= Beginning of Section =
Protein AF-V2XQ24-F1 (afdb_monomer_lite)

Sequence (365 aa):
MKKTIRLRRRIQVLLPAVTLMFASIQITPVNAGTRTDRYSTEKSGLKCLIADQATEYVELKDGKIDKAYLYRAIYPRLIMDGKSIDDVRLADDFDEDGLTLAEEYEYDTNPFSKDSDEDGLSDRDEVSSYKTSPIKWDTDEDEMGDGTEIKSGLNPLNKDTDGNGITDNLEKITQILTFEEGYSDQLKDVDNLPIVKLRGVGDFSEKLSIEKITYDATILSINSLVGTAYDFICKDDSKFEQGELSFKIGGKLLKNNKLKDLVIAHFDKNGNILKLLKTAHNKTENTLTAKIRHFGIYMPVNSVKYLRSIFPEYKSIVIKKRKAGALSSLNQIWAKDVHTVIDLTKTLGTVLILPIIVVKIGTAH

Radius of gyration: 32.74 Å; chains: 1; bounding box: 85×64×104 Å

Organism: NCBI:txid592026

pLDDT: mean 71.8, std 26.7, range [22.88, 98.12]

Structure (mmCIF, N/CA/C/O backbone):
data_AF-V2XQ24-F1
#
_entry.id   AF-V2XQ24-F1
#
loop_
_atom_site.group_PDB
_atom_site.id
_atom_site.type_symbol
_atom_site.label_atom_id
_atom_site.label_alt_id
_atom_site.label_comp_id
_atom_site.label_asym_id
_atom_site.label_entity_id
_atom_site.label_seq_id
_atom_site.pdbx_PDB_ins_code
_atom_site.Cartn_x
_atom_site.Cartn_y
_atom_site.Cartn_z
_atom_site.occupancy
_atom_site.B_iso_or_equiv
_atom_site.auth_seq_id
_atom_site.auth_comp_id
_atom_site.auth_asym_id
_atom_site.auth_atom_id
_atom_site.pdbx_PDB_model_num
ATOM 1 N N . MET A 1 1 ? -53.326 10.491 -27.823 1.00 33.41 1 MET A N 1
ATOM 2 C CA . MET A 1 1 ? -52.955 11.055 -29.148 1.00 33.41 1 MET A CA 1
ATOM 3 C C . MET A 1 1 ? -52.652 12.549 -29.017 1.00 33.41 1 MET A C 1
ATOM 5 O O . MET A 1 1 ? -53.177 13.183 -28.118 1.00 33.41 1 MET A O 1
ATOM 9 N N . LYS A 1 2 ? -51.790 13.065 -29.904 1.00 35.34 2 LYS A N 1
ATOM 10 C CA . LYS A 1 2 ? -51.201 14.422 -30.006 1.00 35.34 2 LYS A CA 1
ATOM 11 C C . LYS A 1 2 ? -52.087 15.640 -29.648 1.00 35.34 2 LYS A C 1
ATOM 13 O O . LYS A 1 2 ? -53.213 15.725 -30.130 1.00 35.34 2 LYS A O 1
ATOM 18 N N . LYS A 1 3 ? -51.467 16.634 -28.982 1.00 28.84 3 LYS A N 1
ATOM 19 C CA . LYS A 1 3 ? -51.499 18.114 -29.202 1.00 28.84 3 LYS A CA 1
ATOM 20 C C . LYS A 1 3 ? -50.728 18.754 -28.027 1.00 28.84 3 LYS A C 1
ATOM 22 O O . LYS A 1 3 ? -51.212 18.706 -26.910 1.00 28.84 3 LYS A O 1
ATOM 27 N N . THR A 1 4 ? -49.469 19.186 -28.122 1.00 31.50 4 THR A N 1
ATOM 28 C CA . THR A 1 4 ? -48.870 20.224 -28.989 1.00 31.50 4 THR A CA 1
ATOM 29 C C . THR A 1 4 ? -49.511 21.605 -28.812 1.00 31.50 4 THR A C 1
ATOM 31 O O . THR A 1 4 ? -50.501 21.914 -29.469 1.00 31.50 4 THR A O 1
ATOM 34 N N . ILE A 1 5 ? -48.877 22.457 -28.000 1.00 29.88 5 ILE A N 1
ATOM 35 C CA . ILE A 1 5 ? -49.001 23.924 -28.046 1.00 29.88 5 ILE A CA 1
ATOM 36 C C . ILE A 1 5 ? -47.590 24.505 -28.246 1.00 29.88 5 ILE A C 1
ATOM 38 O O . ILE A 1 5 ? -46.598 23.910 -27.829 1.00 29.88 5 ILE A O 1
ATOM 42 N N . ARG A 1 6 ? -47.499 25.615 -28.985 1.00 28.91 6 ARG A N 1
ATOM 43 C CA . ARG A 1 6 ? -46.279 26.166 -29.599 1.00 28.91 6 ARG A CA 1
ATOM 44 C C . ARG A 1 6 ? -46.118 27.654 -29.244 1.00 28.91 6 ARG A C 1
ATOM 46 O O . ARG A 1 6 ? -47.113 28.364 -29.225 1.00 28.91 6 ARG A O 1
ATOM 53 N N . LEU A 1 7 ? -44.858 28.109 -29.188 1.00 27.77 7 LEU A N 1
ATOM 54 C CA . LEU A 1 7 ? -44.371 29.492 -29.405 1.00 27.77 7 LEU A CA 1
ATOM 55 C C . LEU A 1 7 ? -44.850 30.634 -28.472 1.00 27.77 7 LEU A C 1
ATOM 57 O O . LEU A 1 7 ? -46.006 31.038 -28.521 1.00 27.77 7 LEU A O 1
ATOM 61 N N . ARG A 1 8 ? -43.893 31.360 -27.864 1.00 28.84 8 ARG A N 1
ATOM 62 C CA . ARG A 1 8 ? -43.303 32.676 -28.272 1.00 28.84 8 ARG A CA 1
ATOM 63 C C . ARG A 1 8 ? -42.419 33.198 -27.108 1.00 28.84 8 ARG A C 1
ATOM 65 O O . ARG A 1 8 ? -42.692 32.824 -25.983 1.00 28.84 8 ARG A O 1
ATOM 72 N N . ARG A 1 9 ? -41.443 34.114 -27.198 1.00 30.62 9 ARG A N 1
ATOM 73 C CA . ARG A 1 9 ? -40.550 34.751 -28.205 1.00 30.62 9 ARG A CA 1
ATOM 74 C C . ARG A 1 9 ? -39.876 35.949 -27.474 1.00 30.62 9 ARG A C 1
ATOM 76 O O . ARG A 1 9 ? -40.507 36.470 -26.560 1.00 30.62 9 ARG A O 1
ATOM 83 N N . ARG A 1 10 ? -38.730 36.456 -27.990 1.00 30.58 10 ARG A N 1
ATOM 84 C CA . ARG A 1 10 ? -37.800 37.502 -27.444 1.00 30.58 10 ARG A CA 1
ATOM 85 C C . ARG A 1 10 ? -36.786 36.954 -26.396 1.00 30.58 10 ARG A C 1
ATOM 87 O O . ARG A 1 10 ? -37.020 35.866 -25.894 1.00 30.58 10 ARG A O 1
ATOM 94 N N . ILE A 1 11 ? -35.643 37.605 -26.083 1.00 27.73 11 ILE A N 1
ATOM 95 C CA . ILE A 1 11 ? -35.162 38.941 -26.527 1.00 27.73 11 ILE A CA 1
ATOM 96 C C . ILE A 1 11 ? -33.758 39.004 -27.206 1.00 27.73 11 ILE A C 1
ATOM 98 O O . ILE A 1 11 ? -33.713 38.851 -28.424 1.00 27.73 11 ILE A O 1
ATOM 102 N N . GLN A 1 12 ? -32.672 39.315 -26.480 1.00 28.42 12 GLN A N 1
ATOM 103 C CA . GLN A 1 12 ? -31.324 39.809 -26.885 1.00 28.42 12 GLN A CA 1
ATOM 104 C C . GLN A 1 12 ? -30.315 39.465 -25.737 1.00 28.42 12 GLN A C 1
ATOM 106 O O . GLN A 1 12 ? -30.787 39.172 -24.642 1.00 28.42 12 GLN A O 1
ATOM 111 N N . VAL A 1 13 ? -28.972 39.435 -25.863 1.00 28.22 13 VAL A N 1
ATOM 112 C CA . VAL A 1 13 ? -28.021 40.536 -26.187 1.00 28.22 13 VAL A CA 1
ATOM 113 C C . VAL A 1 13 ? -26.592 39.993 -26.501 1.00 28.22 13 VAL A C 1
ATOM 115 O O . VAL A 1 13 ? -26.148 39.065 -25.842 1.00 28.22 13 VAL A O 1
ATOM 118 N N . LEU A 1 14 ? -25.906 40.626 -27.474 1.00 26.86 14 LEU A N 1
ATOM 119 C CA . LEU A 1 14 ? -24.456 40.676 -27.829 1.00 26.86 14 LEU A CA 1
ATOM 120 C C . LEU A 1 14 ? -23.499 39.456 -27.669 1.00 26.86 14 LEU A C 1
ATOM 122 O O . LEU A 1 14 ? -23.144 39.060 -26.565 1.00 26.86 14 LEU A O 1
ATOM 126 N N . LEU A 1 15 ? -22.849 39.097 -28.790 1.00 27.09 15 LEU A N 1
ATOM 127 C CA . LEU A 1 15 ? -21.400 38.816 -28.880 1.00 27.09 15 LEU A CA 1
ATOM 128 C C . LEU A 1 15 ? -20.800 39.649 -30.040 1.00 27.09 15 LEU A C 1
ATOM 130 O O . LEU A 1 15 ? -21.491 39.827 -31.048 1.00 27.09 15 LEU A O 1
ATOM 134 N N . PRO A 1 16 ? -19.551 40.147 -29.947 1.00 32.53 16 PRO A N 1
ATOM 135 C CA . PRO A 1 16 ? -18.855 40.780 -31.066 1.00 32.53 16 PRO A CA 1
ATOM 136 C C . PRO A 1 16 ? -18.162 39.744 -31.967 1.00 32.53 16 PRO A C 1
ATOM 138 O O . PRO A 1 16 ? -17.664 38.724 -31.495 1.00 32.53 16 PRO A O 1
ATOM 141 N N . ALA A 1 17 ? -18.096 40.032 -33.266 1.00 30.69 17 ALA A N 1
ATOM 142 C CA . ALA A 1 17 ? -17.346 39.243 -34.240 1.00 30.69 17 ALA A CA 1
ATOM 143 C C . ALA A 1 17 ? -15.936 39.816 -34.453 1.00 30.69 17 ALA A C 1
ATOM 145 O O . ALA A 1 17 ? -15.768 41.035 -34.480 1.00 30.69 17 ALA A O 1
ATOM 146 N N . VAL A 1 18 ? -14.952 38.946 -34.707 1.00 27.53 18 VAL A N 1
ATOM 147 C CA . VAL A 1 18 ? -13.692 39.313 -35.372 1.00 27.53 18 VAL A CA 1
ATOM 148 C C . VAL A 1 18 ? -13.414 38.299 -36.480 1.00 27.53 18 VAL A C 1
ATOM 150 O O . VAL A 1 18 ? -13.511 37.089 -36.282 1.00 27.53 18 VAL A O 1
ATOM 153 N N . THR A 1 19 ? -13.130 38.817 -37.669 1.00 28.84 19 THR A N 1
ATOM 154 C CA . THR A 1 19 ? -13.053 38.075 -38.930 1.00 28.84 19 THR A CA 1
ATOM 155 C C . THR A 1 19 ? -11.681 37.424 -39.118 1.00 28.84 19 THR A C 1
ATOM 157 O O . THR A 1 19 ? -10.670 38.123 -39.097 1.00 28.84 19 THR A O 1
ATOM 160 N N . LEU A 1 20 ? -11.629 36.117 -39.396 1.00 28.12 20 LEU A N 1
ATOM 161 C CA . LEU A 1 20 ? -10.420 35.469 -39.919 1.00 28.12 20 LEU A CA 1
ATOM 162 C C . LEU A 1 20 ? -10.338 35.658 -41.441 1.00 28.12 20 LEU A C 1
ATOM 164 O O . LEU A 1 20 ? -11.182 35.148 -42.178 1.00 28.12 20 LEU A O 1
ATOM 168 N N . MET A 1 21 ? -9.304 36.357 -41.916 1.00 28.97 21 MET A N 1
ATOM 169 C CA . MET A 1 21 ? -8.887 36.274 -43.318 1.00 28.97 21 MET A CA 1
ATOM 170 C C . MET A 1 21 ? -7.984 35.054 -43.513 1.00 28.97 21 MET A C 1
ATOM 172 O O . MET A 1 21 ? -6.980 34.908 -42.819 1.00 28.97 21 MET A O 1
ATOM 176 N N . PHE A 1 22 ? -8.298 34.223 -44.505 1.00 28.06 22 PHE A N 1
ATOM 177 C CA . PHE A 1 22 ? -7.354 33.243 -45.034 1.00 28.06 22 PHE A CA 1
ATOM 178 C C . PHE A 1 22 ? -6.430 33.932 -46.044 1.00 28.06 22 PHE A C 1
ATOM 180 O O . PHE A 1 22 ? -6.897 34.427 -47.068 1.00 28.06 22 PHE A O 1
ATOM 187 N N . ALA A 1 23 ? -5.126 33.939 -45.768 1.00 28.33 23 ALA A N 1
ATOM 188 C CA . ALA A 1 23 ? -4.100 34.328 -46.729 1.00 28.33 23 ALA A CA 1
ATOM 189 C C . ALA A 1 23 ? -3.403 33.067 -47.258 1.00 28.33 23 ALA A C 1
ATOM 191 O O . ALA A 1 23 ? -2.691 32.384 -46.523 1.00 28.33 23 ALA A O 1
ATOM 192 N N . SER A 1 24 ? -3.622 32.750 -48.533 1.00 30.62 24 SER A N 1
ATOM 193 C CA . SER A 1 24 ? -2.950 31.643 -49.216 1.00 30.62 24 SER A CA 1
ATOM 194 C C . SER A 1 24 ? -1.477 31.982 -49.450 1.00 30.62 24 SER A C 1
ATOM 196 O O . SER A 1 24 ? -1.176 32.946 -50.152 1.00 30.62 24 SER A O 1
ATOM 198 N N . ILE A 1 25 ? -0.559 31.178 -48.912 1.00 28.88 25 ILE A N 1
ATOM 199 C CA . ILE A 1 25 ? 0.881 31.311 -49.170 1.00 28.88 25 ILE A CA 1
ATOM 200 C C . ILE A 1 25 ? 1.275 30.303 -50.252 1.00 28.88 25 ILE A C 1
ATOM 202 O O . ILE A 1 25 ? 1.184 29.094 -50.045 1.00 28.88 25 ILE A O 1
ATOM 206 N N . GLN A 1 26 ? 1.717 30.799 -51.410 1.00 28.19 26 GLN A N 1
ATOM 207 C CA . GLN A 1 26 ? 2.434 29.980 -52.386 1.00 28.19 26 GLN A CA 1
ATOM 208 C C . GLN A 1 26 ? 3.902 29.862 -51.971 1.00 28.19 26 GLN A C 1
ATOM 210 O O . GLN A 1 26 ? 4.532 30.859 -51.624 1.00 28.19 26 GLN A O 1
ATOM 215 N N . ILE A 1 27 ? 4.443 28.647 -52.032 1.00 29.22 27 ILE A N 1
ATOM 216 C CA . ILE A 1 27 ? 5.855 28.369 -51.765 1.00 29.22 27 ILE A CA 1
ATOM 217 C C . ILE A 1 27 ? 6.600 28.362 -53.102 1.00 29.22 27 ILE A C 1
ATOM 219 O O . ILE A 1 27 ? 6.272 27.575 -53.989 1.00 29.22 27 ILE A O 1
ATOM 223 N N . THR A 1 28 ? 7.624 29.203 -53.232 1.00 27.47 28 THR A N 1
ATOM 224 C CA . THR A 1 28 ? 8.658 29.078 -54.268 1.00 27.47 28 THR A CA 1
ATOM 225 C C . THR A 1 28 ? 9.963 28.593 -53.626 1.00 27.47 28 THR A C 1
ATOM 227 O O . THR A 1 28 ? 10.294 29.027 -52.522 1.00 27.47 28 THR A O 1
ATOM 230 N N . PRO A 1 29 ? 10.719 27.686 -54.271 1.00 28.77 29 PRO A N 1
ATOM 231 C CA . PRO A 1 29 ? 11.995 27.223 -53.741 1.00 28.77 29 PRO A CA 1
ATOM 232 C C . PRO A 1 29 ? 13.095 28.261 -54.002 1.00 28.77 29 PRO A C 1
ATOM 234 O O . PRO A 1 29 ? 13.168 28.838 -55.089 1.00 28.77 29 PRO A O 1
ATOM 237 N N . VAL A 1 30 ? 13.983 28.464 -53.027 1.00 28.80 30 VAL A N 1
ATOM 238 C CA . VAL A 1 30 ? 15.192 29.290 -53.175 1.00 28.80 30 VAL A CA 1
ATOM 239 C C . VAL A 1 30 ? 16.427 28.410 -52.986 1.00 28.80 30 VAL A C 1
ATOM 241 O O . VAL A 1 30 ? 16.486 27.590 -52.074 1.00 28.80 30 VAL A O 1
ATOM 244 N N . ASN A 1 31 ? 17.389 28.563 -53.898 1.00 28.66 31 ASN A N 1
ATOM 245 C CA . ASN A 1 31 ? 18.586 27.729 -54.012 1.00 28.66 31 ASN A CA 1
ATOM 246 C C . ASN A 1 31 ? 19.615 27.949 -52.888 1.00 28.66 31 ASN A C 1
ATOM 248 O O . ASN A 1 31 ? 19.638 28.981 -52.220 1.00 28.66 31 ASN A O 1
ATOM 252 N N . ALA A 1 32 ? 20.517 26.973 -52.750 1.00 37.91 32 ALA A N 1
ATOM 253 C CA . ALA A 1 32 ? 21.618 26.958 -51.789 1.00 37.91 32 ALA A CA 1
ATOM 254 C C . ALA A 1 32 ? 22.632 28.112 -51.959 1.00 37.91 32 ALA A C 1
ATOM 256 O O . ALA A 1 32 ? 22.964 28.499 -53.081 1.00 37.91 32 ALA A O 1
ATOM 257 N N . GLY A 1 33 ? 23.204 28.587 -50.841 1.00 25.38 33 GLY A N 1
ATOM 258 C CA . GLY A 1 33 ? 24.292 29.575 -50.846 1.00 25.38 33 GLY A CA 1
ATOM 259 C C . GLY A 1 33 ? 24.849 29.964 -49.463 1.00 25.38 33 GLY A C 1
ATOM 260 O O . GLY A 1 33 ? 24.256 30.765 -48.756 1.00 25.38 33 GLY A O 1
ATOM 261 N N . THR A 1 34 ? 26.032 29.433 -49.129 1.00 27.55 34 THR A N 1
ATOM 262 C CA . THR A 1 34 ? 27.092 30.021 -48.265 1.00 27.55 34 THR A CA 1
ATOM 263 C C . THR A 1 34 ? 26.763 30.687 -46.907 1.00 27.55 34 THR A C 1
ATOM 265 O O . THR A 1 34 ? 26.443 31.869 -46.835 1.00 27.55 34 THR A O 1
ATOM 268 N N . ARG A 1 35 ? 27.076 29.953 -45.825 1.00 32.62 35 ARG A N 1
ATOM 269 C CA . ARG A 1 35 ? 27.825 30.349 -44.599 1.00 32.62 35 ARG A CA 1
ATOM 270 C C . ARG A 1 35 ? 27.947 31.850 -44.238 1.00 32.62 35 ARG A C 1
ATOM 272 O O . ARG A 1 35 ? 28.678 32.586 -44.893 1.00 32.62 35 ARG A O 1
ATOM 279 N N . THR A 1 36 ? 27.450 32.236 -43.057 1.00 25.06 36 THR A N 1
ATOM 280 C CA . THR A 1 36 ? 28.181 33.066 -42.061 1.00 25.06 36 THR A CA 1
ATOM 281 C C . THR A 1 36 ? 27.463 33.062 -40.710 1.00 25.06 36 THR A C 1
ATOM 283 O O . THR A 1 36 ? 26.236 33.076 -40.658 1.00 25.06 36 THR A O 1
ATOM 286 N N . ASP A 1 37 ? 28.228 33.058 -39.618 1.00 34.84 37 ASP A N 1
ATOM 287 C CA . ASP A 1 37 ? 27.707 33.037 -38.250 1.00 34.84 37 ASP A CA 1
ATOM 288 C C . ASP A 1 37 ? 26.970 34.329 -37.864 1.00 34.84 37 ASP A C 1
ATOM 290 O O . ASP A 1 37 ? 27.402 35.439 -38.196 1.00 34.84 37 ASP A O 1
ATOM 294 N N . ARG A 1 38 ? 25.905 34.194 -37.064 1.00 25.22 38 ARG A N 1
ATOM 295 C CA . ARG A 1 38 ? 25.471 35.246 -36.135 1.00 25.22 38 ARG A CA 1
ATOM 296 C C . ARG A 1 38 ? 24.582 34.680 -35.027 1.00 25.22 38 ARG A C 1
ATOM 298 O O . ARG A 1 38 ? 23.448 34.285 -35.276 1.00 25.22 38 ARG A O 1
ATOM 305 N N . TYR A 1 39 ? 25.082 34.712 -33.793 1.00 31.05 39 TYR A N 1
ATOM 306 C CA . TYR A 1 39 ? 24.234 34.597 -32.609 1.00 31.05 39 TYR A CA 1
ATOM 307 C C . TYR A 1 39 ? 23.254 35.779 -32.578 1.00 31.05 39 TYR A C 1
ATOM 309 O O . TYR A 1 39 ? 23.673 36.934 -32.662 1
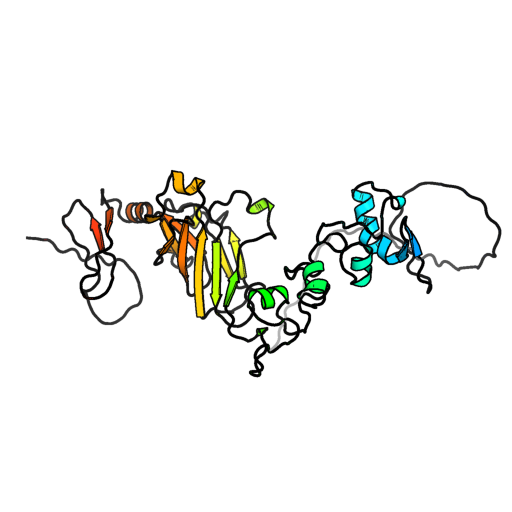.00 31.05 39 TYR A O 1
ATOM 317 N N . SER A 1 40 ? 21.961 35.492 -32.434 1.00 25.56 40 SER A N 1
ATOM 318 C CA . SER A 1 40 ? 20.936 36.480 -32.094 1.00 25.56 40 SER A CA 1
ATOM 319 C C . SER A 1 40 ? 19.864 35.812 -31.245 1.00 25.56 40 SER A C 1
ATOM 321 O O . SER A 1 40 ? 19.249 34.830 -31.652 1.00 25.56 40 SER A O 1
ATOM 323 N N . THR A 1 41 ? 19.660 36.349 -30.052 1.00 30.80 41 THR A N 1
ATOM 324 C CA . THR A 1 41 ? 18.664 35.915 -29.073 1.00 30.80 41 THR A CA 1
ATOM 325 C C . THR A 1 41 ? 17.236 36.250 -29.516 1.00 30.80 41 THR A C 1
ATOM 327 O O . THR A 1 41 ? 17.021 37.329 -30.059 1.00 30.80 41 THR A O 1
ATOM 330 N N 
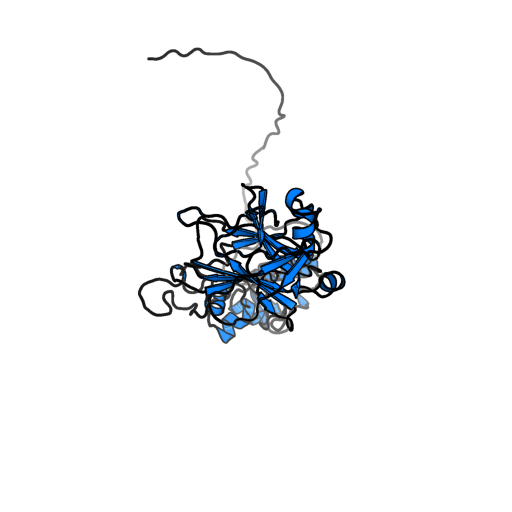. GLU A 1 42 ? 16.268 35.371 -29.217 1.00 28.56 42 GLU A N 1
ATOM 331 C CA . GLU A 1 42 ? 15.074 35.635 -28.374 1.00 28.56 42 GLU A CA 1
ATOM 332 C C . GLU A 1 42 ? 13.840 34.760 -28.711 1.00 28.56 42 GLU A C 1
ATOM 334 O O . GLU A 1 42 ? 13.284 34.789 -29.804 1.00 28.56 42 GLU A O 1
ATOM 339 N N . LYS A 1 43 ? 13.371 34.030 -27.688 1.00 34.09 43 LYS A N 1
ATOM 340 C CA . LYS A 1 43 ? 11.970 33.664 -27.375 1.00 34.09 43 LYS A CA 1
ATOM 341 C C . LYS A 1 43 ? 10.953 33.486 -28.525 1.00 34.09 43 LYS A C 1
ATOM 343 O O . LYS A 1 43 ? 10.040 34.287 -28.701 1.00 34.09 43 LYS A O 1
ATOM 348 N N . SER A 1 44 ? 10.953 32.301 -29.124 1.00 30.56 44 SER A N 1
= End of Section =
## Required work
There is a run of lines above from the one with "ATOM 208 C C" to the one with "ATOM 216 C CA"; print exactly that run, both ends included, and nothing else.

## Answer space
ATOM 208 C C . GLN A 1 26 ? 3.902 29.862 -51.971 1.00 28.19 26 GLN A C 1
ATOM 210 O O . GLN A 1 26 ? 4.532 30.859 -51.624 1.00 28.19 26 GLN A O 1
ATOM 215 N N . ILE A 1 27 ? 4.443 28.647 -52.032 1.00 29.22 27 ILE A N 1
ATOM 216 C CA . ILE A 1 27 ? 5.855 28.369 -51.765 1.00 29.22 27 ILE A CA 1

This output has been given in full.